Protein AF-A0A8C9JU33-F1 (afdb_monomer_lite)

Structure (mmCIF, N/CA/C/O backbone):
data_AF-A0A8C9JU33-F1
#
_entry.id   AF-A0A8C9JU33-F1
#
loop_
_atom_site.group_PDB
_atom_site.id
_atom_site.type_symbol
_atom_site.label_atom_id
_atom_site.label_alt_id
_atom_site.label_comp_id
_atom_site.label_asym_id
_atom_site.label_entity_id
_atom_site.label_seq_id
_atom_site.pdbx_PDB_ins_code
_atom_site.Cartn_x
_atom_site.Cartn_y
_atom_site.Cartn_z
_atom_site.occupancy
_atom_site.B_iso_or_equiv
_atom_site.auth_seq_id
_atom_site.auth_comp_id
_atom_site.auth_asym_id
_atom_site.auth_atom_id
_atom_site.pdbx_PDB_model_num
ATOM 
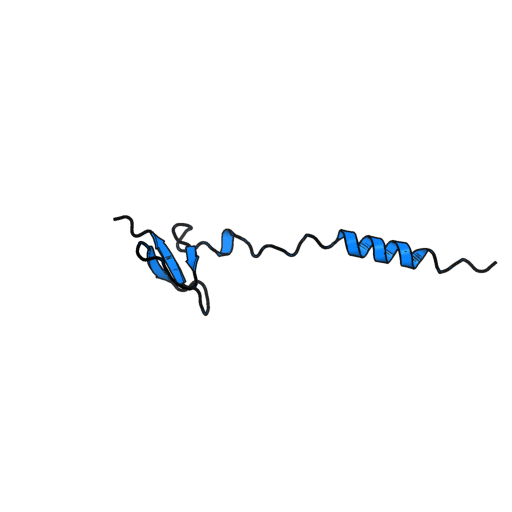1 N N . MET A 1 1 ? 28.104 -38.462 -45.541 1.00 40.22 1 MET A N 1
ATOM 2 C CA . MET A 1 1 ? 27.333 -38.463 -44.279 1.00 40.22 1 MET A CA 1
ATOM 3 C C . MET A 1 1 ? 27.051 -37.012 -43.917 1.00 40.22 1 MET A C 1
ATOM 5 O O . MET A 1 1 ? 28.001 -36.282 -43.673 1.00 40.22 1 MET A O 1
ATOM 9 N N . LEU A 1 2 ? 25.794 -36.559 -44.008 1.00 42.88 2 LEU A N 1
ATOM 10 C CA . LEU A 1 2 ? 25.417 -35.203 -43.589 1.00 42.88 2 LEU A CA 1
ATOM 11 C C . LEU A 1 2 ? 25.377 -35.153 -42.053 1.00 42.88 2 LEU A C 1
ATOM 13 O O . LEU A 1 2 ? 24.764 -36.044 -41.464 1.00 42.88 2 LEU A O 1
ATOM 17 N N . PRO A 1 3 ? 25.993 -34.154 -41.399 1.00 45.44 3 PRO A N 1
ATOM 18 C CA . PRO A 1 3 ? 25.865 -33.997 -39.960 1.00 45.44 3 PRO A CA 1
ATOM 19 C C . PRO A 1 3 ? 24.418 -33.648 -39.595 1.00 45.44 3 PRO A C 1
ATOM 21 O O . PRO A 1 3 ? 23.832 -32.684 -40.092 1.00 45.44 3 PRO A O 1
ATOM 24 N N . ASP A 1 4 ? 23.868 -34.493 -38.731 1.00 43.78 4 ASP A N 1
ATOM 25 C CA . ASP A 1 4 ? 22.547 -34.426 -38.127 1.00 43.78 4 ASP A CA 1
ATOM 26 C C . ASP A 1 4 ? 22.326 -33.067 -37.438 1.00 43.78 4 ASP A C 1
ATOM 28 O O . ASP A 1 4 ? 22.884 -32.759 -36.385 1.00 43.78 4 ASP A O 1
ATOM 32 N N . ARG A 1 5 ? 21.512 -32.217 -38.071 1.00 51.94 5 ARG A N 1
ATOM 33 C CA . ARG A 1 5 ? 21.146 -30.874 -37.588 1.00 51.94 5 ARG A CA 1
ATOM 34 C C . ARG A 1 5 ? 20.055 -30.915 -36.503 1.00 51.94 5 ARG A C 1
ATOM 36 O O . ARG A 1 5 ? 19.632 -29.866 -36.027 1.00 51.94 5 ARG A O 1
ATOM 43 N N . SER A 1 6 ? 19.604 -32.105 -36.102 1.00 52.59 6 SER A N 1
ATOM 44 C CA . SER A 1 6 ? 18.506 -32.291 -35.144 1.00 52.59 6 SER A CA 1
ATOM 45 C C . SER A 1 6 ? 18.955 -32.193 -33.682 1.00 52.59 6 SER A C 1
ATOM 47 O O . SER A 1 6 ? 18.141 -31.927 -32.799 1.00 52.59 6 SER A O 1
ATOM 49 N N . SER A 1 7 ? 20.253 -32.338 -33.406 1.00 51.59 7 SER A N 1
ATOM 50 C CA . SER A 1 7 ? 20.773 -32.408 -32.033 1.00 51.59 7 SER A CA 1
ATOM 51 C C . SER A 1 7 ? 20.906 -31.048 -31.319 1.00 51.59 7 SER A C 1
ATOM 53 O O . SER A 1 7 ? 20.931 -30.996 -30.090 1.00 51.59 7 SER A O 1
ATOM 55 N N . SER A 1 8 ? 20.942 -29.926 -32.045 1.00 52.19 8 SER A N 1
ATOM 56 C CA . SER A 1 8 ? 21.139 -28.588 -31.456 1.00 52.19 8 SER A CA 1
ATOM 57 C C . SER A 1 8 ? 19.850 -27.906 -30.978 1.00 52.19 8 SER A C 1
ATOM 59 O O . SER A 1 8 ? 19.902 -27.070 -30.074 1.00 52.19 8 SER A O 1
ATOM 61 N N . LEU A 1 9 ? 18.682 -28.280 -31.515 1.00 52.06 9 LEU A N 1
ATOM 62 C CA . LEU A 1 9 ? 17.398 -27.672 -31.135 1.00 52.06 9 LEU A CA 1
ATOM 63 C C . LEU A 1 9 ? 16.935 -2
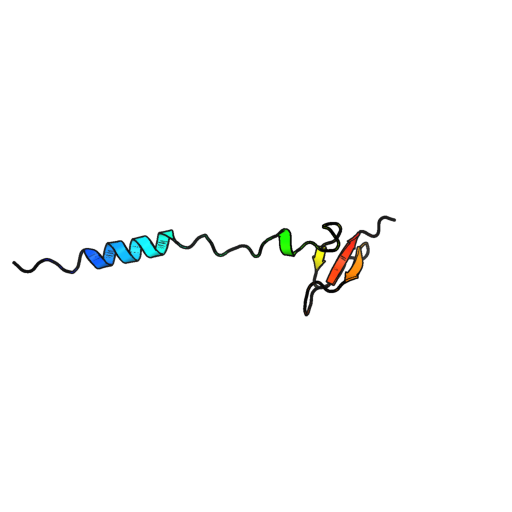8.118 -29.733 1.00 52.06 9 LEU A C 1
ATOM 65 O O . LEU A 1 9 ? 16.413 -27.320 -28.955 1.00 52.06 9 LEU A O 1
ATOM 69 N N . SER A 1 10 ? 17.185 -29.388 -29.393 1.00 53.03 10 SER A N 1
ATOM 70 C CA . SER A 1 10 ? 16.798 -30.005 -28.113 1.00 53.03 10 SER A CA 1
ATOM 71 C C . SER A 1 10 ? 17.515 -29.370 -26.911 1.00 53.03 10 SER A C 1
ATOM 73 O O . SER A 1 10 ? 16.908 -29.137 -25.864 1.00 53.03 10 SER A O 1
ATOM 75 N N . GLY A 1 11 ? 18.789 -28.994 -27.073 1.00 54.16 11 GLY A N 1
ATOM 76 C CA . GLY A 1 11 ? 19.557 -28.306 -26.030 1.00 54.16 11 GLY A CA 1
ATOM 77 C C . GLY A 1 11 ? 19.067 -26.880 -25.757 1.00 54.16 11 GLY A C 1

⁂

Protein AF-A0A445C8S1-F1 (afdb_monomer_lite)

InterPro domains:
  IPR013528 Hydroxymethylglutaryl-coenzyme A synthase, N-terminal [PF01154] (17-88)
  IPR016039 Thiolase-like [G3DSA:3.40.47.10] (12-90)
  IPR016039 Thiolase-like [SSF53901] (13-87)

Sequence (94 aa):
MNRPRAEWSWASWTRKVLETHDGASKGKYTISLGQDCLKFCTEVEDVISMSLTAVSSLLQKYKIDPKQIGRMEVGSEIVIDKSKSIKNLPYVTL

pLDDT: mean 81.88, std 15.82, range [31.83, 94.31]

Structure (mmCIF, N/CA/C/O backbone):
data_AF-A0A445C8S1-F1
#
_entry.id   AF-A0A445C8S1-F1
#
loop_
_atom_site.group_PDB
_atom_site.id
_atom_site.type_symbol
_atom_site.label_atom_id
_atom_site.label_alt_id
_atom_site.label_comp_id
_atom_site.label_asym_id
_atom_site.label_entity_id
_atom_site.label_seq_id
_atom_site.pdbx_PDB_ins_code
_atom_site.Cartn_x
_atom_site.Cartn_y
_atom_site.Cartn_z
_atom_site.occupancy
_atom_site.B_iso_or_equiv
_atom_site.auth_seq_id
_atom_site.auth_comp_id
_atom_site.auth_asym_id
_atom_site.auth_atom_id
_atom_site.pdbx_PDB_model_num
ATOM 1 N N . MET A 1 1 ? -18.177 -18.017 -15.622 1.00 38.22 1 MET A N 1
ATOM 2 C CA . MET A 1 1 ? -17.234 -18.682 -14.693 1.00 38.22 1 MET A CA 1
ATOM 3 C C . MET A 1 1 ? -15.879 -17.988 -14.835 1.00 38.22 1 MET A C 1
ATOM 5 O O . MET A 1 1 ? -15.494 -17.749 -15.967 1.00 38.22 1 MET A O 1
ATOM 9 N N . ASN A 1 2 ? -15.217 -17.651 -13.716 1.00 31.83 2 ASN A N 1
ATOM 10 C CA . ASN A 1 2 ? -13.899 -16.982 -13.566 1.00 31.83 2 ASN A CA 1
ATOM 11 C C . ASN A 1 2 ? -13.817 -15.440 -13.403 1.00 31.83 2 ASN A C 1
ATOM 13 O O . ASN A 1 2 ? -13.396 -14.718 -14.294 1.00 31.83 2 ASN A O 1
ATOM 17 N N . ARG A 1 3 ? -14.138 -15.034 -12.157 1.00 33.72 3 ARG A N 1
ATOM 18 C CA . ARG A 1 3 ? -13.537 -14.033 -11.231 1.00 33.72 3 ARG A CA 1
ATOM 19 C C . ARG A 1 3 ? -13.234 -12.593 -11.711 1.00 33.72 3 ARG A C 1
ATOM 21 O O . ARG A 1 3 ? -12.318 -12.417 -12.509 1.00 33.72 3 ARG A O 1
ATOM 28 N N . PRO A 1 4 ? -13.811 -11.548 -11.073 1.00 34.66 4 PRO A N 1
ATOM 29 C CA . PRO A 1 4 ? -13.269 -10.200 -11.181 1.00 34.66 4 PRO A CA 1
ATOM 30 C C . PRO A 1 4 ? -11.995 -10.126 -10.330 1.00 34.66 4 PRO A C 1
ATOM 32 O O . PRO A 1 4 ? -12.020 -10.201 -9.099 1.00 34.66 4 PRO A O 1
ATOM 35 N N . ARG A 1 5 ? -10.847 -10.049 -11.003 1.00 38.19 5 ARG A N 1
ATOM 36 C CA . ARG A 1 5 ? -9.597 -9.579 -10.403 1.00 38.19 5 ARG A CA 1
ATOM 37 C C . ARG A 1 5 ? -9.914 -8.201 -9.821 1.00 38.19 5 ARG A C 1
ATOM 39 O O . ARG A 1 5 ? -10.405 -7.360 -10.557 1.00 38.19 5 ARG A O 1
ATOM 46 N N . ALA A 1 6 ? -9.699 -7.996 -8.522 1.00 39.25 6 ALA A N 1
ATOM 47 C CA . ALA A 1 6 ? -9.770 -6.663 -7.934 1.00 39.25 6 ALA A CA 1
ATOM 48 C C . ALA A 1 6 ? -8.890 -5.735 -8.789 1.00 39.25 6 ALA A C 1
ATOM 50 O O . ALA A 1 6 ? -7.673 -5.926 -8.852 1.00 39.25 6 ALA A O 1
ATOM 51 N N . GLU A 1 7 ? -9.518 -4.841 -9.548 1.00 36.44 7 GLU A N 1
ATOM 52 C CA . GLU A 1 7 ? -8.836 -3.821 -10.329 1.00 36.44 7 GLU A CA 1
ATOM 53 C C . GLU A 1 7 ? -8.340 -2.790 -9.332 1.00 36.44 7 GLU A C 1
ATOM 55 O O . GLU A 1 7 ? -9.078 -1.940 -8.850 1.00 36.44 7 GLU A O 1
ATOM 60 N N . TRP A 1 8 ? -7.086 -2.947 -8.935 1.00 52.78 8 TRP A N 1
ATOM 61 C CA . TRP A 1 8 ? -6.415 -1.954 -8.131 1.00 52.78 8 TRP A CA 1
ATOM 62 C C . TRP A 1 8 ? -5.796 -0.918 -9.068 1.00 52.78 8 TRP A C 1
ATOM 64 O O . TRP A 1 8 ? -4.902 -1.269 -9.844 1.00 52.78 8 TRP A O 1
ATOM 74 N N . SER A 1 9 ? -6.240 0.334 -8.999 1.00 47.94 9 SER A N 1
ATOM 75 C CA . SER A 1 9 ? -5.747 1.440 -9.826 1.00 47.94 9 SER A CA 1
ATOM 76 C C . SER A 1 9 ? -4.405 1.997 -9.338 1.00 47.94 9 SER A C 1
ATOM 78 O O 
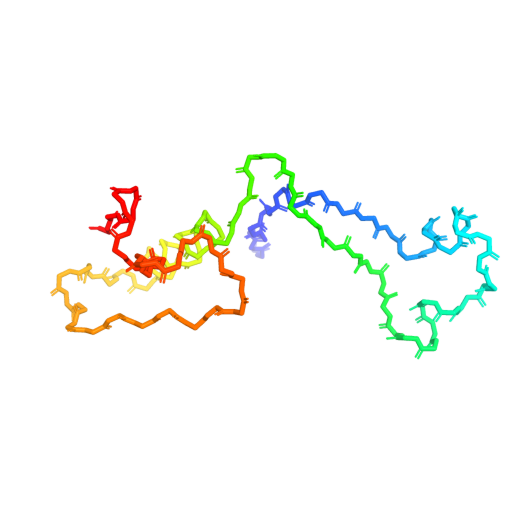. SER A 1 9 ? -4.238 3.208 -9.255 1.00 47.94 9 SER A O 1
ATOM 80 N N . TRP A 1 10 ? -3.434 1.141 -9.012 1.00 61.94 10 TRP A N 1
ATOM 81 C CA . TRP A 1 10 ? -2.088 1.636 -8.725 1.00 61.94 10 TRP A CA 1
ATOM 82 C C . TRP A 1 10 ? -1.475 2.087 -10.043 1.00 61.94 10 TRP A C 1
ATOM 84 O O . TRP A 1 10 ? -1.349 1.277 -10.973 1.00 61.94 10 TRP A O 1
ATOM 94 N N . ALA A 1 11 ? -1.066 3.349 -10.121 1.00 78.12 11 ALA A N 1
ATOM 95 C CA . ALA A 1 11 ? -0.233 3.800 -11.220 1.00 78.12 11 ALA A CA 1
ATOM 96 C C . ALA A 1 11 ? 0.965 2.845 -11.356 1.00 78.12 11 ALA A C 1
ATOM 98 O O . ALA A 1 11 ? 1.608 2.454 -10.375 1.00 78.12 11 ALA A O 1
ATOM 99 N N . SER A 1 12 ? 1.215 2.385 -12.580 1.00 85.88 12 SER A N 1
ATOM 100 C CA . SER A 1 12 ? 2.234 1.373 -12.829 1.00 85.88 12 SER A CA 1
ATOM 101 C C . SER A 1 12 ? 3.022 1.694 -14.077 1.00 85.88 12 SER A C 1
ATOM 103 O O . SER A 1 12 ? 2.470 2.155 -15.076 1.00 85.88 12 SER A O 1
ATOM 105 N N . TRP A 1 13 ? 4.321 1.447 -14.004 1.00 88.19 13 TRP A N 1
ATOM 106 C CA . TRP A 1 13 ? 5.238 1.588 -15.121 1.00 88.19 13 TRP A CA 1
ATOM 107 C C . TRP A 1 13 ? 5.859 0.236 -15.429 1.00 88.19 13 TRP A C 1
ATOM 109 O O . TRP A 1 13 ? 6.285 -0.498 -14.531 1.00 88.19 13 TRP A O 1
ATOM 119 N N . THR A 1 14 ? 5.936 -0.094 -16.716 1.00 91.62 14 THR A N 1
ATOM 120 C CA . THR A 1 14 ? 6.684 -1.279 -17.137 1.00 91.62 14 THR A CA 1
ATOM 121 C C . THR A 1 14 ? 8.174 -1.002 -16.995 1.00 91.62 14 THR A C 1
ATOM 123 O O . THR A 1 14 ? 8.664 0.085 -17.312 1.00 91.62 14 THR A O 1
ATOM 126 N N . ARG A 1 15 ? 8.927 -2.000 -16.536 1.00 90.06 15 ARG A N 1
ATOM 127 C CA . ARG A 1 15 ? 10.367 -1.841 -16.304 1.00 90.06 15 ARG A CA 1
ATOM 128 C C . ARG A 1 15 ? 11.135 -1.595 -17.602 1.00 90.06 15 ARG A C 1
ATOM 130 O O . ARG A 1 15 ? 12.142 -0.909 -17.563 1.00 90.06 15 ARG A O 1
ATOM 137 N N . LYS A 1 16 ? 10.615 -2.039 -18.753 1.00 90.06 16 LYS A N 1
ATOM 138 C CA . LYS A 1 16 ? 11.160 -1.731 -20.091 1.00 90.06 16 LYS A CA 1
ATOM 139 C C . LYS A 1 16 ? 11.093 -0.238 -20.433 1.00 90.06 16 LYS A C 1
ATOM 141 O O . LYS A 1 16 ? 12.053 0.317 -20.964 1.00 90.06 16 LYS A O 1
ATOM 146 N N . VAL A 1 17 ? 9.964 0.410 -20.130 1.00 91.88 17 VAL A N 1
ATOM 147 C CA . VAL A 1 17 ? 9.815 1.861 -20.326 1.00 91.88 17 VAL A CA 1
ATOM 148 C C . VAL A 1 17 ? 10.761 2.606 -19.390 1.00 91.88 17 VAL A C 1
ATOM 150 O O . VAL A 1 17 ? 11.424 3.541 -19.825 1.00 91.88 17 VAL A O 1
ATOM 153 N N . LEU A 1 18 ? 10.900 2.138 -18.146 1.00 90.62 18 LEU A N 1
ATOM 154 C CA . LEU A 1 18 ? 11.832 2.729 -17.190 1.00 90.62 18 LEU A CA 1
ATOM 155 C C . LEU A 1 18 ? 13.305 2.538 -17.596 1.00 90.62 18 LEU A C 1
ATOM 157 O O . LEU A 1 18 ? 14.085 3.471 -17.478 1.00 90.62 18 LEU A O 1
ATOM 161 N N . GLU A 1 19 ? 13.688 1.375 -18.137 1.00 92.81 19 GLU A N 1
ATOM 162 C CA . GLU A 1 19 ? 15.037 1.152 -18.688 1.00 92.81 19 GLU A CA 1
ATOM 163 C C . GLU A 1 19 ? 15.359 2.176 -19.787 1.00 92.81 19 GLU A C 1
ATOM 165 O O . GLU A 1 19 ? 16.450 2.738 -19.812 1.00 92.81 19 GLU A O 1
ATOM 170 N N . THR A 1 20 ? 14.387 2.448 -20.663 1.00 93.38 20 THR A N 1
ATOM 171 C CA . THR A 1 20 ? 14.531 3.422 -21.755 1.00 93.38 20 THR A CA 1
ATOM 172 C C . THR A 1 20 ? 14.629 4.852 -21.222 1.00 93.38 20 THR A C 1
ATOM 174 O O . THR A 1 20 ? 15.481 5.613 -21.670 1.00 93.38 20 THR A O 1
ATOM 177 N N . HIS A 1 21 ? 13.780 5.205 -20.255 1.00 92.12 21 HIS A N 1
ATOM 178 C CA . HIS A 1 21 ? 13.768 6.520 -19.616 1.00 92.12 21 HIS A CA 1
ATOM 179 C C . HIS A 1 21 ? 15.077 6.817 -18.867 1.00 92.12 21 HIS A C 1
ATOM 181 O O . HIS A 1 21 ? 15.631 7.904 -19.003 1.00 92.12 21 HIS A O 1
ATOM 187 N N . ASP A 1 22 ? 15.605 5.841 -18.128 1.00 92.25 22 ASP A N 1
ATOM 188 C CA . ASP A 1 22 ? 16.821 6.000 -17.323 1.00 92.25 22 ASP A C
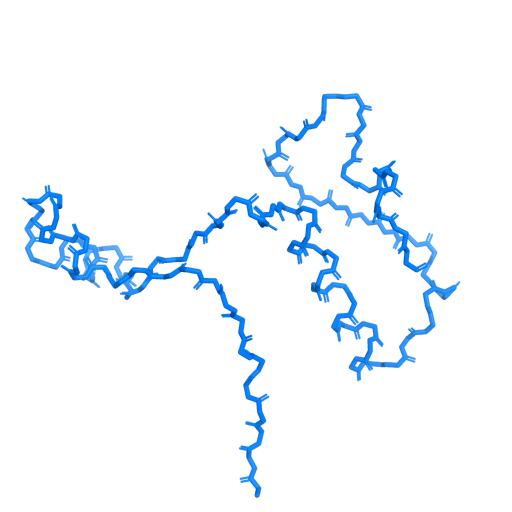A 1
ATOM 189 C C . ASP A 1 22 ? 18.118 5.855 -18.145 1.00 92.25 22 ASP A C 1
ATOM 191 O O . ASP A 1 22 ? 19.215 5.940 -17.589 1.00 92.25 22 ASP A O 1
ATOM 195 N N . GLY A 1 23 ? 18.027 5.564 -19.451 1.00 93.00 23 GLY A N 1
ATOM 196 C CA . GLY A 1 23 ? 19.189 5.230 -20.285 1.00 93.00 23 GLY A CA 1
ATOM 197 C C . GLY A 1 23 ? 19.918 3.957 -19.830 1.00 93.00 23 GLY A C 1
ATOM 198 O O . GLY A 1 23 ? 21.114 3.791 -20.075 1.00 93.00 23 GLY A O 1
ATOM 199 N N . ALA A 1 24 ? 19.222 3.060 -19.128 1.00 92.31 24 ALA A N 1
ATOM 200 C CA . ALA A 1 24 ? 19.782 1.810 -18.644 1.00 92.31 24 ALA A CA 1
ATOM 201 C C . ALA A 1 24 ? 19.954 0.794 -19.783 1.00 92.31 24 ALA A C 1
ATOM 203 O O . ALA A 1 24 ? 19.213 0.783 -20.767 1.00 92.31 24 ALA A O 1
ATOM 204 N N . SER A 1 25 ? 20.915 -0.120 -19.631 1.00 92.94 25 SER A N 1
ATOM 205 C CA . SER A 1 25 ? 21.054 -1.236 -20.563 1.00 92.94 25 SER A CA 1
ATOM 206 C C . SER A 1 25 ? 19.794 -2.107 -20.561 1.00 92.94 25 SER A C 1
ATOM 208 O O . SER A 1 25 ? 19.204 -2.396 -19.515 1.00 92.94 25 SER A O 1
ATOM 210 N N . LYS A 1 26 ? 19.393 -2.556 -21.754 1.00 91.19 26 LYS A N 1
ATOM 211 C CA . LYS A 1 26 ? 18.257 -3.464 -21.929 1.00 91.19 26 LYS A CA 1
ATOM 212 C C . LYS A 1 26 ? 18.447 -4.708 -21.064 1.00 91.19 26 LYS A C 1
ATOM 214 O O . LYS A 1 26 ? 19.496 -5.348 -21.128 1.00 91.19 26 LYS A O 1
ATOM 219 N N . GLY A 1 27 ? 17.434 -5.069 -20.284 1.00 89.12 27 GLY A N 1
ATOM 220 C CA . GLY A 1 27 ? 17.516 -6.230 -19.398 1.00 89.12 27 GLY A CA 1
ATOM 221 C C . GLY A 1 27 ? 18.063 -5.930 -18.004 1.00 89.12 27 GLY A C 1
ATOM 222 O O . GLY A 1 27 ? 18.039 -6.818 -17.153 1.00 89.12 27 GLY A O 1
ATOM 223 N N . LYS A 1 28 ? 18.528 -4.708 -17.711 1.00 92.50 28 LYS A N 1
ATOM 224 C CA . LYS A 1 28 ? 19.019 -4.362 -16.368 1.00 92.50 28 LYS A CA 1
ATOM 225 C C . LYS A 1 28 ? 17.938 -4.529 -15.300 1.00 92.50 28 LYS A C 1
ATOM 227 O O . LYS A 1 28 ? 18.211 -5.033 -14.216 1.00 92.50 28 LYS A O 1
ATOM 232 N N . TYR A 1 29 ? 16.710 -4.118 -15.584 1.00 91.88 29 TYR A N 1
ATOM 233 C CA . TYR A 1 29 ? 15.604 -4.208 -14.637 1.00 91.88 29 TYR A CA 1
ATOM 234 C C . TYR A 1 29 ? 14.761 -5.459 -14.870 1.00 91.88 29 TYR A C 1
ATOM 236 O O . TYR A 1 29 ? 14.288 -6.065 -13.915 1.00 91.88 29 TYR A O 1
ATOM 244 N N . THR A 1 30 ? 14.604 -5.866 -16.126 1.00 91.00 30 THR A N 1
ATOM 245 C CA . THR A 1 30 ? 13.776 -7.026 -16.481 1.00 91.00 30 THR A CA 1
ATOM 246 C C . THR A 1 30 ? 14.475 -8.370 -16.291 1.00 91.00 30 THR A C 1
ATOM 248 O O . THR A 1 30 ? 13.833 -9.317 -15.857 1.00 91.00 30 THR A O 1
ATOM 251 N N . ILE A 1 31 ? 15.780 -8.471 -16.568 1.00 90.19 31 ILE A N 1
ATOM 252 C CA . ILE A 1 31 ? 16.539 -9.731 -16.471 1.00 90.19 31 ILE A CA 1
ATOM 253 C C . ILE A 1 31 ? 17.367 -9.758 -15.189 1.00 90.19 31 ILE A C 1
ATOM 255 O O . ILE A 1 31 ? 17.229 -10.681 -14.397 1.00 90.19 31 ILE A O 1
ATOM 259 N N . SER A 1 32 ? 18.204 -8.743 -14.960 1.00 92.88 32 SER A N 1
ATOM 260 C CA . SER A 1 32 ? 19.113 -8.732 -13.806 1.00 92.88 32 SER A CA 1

⁂

PROMPT =
Write down, word for word, the lines above from the one containing "ATOM 201 C C" through the one containing "ATOM 205 C CA", both ends included.

WRITTEN ANSWER =
ATOM 201 C C . ALA A 1 24 ? 19.954 0.794 -19.783 1.00 92.31 24 ALA A C 1
ATOM 203 O O . ALA A 1 24 ? 19.213 0.783 -20.767 1.00 92.31 24 ALA A O 1
ATOM 204 N N . SER A 1 25 ? 20.915 -0.120 -19.631 1.00 92.94 25 SER A N 1
ATOM 205 C CA . SER A 1 25 ? 21.054 -1.236 -20.563 1.00 92.94 25 SER A CA 1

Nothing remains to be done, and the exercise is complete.